Lynch se tomó un respiro creativo y realizó un panorama de locura con “Lost Highway” (1997), que fusionaba varios niveles narrativos en una pesadilla de Los Ángeles. Debido a que Lynch utilizó una canción de Rammstein para la película, la banda se convirtió en un fenómeno internacional. “Straight Story” parecía una saludable excepción a todo el material inquietante de 1999, pero el núcleo espiritual escondido en esta melancólica historia de hermanos se puede encontrar en todas las películas del director. Lynch desde el principio se hizo conocido como un defensor de la Meditación Trascendental y más tarde se convirtió en uno de sus embajadores más famosos.

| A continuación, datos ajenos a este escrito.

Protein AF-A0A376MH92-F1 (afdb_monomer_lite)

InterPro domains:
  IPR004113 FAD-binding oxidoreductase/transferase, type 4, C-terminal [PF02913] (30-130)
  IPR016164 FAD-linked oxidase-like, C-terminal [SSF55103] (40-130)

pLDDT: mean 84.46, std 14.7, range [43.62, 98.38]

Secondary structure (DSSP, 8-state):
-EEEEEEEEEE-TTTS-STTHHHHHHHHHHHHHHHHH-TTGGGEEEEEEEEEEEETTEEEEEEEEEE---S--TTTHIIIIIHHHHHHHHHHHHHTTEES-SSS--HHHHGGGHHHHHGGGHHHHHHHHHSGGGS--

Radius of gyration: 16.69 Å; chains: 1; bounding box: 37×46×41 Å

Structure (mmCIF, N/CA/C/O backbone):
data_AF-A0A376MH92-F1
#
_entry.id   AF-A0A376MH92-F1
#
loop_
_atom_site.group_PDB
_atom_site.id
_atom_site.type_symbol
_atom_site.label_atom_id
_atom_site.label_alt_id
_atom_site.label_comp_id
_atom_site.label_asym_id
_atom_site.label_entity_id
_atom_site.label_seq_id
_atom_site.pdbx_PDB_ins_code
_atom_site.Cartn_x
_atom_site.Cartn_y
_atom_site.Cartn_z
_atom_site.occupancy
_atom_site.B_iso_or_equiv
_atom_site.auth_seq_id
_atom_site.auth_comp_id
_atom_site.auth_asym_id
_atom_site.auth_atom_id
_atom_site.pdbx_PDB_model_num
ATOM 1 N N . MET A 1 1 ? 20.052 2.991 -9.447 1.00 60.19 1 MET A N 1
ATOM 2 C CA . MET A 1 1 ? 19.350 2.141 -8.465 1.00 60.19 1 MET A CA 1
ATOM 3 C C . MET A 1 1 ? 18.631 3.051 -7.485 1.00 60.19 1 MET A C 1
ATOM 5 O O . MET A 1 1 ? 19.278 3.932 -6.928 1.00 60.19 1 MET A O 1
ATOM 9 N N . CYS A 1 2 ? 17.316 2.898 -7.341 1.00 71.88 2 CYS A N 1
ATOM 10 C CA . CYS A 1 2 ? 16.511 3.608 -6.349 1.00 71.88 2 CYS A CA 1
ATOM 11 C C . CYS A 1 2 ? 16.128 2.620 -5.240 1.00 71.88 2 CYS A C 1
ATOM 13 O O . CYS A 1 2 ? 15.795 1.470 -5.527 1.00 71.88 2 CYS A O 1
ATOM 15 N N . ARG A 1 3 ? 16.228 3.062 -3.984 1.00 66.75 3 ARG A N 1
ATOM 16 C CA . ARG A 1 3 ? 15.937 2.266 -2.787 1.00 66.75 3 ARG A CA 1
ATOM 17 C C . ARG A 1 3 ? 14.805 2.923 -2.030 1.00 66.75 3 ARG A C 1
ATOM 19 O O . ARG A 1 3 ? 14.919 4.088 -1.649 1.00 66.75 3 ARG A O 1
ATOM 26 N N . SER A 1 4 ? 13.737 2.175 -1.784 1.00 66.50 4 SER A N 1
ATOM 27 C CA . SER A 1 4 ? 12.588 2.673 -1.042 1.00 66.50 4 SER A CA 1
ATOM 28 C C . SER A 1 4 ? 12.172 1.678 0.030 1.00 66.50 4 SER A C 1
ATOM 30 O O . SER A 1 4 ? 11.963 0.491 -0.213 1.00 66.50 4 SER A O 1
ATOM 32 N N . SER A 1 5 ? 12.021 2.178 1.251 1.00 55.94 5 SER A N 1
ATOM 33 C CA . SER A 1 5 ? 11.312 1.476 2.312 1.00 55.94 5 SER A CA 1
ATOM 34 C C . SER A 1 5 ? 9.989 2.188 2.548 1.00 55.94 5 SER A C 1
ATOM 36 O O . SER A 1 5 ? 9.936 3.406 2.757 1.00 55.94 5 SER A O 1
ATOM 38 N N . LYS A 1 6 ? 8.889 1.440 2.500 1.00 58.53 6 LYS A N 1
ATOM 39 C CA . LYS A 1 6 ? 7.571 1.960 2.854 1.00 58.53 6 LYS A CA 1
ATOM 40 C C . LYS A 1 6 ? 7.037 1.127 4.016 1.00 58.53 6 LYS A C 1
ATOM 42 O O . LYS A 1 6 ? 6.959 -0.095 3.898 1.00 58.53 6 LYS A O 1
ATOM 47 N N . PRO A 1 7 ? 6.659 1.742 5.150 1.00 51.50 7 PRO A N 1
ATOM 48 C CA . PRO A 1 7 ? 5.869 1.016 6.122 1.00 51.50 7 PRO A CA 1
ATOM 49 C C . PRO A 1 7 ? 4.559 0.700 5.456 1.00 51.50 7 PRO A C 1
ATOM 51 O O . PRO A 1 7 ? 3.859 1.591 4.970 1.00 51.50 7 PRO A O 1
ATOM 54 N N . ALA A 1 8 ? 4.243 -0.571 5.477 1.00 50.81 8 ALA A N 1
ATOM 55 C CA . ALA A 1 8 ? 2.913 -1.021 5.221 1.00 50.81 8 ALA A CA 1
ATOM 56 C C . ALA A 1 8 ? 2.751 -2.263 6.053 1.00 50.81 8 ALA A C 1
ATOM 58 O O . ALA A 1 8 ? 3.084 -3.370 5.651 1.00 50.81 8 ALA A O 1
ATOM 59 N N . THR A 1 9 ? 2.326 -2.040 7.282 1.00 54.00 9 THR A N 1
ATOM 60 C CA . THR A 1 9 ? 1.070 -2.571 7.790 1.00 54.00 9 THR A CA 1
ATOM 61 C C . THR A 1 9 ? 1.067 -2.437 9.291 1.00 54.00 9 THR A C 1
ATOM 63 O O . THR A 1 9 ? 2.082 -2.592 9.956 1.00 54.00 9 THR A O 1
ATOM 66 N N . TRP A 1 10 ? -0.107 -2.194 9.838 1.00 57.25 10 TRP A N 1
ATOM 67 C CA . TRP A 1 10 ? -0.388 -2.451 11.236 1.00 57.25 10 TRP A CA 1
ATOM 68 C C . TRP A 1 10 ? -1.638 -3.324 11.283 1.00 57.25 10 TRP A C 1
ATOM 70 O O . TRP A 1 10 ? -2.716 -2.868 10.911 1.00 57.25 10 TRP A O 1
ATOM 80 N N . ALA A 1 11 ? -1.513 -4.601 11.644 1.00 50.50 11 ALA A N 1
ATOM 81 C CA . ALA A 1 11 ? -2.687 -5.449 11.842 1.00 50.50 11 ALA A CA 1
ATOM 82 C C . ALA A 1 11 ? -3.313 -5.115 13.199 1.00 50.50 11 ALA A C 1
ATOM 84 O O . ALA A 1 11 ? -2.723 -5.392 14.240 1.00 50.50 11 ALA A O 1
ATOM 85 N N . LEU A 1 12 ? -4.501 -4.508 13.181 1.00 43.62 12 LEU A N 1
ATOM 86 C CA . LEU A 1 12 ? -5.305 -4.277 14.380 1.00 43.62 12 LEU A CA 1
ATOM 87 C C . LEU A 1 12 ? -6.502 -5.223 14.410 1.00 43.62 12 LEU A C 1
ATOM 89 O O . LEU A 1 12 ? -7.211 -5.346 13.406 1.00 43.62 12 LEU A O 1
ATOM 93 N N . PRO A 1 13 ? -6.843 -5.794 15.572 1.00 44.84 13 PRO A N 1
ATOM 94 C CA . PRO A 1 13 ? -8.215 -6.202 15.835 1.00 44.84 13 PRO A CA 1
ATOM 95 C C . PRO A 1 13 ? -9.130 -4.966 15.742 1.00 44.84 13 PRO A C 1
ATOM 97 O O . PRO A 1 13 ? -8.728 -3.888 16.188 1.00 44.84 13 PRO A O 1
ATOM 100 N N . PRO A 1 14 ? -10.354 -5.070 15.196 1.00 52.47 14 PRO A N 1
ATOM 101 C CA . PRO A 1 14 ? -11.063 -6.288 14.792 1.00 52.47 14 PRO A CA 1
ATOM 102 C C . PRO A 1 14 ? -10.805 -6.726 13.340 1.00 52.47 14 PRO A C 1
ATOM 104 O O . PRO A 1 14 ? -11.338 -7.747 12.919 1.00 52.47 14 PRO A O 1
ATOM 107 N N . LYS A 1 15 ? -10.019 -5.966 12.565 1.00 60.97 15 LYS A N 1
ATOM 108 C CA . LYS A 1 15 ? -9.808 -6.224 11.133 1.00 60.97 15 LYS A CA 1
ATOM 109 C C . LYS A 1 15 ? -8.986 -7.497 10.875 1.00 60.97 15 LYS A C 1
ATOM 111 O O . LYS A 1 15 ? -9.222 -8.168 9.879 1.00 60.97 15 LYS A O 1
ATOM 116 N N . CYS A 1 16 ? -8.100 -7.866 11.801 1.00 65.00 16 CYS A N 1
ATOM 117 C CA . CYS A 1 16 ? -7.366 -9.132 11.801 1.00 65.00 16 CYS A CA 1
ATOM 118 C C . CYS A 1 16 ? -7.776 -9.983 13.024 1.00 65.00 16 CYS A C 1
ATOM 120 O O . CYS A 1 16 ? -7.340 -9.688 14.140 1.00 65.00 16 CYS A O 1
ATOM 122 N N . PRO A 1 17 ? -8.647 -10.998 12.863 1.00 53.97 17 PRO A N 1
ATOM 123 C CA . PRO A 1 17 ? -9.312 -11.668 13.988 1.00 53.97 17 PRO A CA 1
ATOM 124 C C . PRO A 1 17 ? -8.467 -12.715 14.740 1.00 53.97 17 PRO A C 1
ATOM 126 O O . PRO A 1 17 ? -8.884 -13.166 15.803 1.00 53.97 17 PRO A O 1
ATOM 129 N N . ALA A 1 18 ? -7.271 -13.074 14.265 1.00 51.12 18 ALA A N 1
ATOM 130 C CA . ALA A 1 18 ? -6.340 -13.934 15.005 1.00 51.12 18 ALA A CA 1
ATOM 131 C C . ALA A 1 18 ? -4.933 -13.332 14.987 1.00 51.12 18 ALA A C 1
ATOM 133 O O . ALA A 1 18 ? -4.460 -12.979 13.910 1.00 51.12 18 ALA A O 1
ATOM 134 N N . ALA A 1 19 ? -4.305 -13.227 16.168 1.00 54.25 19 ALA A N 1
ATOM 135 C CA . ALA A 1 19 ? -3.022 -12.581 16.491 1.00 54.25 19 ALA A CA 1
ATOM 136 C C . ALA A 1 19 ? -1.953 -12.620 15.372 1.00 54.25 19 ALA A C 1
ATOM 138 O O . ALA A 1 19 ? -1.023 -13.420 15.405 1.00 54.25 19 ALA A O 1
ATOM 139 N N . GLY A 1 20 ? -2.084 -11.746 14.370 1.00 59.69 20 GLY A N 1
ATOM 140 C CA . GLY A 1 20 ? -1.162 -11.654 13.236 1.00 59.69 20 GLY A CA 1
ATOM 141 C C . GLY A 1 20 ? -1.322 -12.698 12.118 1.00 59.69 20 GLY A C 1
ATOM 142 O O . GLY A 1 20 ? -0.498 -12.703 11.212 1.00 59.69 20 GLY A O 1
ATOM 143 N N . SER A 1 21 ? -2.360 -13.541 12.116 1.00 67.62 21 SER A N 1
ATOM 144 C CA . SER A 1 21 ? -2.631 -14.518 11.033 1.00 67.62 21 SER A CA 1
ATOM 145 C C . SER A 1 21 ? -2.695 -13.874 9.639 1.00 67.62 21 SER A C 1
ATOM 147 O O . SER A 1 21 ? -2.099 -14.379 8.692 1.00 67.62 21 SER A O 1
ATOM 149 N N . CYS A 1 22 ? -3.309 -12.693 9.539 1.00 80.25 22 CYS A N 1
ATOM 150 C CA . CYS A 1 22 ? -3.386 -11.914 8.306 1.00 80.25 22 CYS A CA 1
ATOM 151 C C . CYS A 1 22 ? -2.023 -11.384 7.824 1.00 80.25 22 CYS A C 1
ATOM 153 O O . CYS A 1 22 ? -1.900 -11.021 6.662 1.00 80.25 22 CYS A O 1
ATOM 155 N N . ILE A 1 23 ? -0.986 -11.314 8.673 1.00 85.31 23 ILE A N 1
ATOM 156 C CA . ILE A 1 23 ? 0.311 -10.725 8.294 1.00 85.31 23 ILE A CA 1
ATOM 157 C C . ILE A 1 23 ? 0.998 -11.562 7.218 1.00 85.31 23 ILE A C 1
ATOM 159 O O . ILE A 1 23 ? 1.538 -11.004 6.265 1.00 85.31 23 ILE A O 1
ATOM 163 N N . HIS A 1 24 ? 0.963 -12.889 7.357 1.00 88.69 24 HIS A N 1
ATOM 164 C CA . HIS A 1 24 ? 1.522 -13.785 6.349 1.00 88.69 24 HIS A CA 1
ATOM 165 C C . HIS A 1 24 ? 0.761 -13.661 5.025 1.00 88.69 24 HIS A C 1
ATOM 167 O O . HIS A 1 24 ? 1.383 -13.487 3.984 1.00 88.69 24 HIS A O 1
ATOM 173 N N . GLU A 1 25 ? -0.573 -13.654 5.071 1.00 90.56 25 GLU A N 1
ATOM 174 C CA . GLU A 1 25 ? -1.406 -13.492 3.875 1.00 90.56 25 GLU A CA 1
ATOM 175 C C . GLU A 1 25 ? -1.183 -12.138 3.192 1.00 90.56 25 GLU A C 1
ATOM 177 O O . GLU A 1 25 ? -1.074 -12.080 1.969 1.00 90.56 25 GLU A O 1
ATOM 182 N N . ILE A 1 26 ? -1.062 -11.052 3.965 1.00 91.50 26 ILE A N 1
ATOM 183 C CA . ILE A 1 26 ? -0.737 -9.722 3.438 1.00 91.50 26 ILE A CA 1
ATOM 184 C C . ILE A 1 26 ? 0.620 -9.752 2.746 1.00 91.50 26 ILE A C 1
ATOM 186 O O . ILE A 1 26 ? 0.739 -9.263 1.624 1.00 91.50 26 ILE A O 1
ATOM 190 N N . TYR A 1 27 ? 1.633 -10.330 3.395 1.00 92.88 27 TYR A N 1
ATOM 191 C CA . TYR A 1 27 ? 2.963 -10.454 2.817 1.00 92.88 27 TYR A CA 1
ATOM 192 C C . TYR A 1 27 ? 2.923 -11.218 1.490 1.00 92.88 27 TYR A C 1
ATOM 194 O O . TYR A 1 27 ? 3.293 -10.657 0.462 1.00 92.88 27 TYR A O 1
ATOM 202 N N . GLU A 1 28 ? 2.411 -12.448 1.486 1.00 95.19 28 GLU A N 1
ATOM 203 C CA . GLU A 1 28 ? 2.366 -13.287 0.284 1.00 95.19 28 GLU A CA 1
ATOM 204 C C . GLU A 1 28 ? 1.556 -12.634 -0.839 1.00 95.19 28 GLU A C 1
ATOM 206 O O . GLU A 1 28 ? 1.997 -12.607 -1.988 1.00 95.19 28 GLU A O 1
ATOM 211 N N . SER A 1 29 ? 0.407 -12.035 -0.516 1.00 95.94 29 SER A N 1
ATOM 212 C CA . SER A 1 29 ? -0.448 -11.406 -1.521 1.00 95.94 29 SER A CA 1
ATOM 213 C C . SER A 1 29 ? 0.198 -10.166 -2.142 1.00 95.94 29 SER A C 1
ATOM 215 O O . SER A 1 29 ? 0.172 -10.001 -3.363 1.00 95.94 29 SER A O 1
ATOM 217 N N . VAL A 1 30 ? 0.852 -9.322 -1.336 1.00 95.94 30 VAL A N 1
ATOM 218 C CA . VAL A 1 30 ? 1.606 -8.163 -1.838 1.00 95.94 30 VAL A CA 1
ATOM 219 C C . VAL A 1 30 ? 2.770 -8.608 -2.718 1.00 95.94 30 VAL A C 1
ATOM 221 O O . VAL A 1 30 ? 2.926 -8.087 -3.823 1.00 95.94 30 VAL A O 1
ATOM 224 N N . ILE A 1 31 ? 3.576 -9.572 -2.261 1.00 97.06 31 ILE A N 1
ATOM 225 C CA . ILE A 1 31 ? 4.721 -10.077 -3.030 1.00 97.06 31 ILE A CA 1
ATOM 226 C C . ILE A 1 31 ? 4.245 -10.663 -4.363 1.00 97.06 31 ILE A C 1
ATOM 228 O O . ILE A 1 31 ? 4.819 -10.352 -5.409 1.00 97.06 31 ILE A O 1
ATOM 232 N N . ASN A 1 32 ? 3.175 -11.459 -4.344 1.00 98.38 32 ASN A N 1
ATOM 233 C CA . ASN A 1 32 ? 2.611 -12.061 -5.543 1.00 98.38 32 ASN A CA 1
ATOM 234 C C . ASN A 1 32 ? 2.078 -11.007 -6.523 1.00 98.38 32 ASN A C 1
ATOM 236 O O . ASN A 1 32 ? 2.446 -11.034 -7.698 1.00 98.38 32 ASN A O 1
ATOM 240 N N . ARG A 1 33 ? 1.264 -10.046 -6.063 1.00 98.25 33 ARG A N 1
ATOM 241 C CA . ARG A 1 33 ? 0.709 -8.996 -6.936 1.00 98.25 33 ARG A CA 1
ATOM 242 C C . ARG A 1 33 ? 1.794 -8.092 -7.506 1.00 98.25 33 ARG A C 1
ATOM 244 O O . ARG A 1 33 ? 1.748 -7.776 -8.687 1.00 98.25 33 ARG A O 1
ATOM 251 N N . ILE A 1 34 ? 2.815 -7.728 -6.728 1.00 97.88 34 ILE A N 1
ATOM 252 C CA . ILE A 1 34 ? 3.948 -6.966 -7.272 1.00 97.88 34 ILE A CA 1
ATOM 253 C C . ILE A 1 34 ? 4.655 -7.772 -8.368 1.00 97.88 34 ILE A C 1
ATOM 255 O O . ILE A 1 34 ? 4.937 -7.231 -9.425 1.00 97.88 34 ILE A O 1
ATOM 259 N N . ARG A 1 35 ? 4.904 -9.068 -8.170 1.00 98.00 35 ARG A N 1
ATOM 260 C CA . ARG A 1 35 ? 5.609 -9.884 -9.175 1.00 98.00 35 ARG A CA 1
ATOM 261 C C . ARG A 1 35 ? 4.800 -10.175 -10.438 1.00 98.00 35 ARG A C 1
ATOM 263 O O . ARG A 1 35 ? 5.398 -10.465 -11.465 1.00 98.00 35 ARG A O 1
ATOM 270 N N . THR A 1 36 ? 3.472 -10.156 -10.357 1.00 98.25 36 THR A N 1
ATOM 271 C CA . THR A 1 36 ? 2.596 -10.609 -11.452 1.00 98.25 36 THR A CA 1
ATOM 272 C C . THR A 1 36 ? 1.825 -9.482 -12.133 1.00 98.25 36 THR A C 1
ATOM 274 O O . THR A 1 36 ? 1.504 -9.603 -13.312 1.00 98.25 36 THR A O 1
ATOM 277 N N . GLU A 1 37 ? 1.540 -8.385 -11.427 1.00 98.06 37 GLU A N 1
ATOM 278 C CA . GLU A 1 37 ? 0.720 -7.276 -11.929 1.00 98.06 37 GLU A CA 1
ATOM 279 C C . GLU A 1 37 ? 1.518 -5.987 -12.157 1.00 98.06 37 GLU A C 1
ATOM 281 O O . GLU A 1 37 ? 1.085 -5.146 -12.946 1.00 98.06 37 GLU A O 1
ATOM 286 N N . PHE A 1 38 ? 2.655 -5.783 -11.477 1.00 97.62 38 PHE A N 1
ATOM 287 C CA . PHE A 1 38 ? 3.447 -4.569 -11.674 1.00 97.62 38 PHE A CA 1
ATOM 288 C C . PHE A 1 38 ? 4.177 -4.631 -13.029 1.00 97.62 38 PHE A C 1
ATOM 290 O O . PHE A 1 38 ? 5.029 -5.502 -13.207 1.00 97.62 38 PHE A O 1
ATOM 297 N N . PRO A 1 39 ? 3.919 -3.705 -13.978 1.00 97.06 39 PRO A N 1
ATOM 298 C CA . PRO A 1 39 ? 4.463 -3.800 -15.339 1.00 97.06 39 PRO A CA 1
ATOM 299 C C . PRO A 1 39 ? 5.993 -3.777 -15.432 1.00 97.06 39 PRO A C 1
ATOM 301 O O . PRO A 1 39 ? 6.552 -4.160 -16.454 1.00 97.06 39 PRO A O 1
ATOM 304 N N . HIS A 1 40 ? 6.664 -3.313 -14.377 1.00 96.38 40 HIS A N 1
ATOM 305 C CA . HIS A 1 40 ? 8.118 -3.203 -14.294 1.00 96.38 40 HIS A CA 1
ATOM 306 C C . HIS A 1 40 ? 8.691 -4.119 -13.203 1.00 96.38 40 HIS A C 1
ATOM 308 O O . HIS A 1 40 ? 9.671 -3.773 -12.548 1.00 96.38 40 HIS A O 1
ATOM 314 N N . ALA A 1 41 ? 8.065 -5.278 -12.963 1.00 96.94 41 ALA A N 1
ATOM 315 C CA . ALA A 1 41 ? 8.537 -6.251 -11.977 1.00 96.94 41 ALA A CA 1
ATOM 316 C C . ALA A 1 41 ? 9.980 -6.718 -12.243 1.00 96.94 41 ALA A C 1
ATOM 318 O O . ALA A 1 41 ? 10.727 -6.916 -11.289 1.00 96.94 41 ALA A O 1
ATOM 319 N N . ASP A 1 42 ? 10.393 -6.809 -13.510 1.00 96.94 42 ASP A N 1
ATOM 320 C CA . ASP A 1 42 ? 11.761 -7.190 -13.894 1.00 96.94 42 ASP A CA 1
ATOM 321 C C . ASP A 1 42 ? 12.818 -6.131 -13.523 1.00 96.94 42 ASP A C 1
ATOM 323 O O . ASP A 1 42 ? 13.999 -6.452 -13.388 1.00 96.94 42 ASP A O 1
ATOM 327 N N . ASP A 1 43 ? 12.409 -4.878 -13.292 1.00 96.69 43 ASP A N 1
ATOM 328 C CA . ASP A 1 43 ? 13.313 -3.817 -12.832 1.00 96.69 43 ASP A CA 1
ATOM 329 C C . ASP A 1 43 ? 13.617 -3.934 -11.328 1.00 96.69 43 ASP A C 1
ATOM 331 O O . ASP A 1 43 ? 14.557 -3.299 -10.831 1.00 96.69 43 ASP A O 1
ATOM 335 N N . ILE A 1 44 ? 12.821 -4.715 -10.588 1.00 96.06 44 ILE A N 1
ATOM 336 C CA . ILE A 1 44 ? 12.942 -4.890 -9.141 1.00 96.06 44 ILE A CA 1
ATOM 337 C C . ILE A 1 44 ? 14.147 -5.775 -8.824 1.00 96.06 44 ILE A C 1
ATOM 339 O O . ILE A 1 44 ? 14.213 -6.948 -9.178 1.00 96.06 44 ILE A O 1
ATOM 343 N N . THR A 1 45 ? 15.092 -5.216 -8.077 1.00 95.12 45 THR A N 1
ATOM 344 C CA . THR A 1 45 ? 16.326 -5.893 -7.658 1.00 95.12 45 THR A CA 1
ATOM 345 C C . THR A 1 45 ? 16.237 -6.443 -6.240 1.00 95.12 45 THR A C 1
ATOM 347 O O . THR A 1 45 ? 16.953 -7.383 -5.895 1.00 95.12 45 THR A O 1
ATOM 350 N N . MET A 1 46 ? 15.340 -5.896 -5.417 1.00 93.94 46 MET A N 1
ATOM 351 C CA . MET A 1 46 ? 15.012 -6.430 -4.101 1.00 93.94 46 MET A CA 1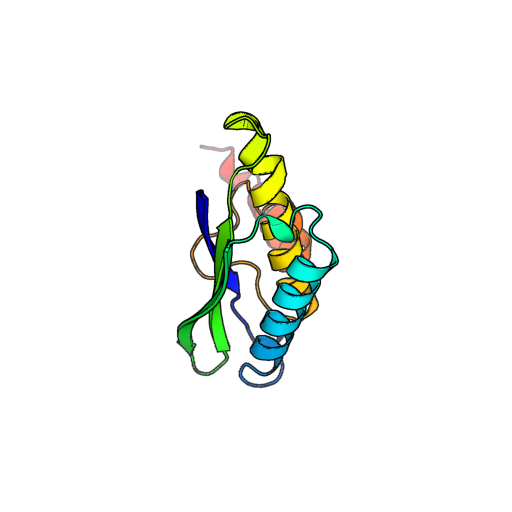
ATOM 352 C C . MET A 1 46 ? 13.532 -6.214 -3.814 1.00 93.94 46 MET A C 1
ATOM 354 O O . MET A 1 46 ? 12.999 -5.141 -4.079 1.00 93.94 46 MET A O 1
ATOM 358 N N . LEU A 1 47 ? 12.876 -7.227 -3.259 1.00 94.94 47 LEU A N 1
ATOM 359 C CA . LEU A 1 47 ? 11.501 -7.141 -2.789 1.00 94.94 47 LEU A CA 1
ATOM 360 C C . LEU A 1 47 ? 11.330 -8.050 -1.582 1.00 94.94 47 LEU A C 1
ATOM 362 O O . LEU A 1 47 ? 11.583 -9.252 -1.666 1.00 94.94 47 LEU A O 1
ATOM 366 N N . GLY A 1 48 ? 10.867 -7.484 -0.477 1.00 93.38 48 GLY A N 1
ATOM 367 C CA . GLY A 1 48 ? 10.581 -8.248 0.724 1.00 93.38 48 GLY A CA 1
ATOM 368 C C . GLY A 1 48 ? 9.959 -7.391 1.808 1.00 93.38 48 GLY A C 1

Con “Mulholland Drive”, en realidad planeada como una serie de televisión como “Twin Peaks”, Lynch encontró en 2001 la clave para reunir todos sus temas y motivos en una inteligente variación de género. El director convirtió a Naomi Watts en una estrella de cine. Inicialmente recibió críticas muy variadas por parte de los críticos de cine, pero la versión moderna de “Sunset Boulevard” se convirtió en una de las favoritas entre los cineastas. En la lista de las 100 mejores películas de “Sight And Sound”, elegida por los críticos cada 10 años, la película ocupa el octavo lugar. En 2006, Lynch siguió con “Inland Empire”, un experimento filmado digitalmente por primera vez y completamente dedicado a su actriz de “Blue Velvet”, Laura Dern.
Ya no es posible determinar si Lynch se interesó cada vez menos por el cine (como él mismo dijo varias veces) o si ya no se produjeron películas. Posteriormente, el artista se concentró más en pintar y crear muebles. También encontró un campo de actividad que lo llenó como músico: recientemente hubo otro álbum con la cantante Chrysta Bell. Pero un golpe de suerte surgió cuando surgió la oportunidad de montar una especie de secuela de “Twin Peaks”. 18 episodios, todos dirigidos por el propio Lynch, una retrospectiva y una meditación, por así decirlo, sobre todo lo que mantenía unido el material en su núcleo.
David Lynch, que estuvo casado cuatro veces, deja dos hijas y dos hijos y una obra artística incomparable.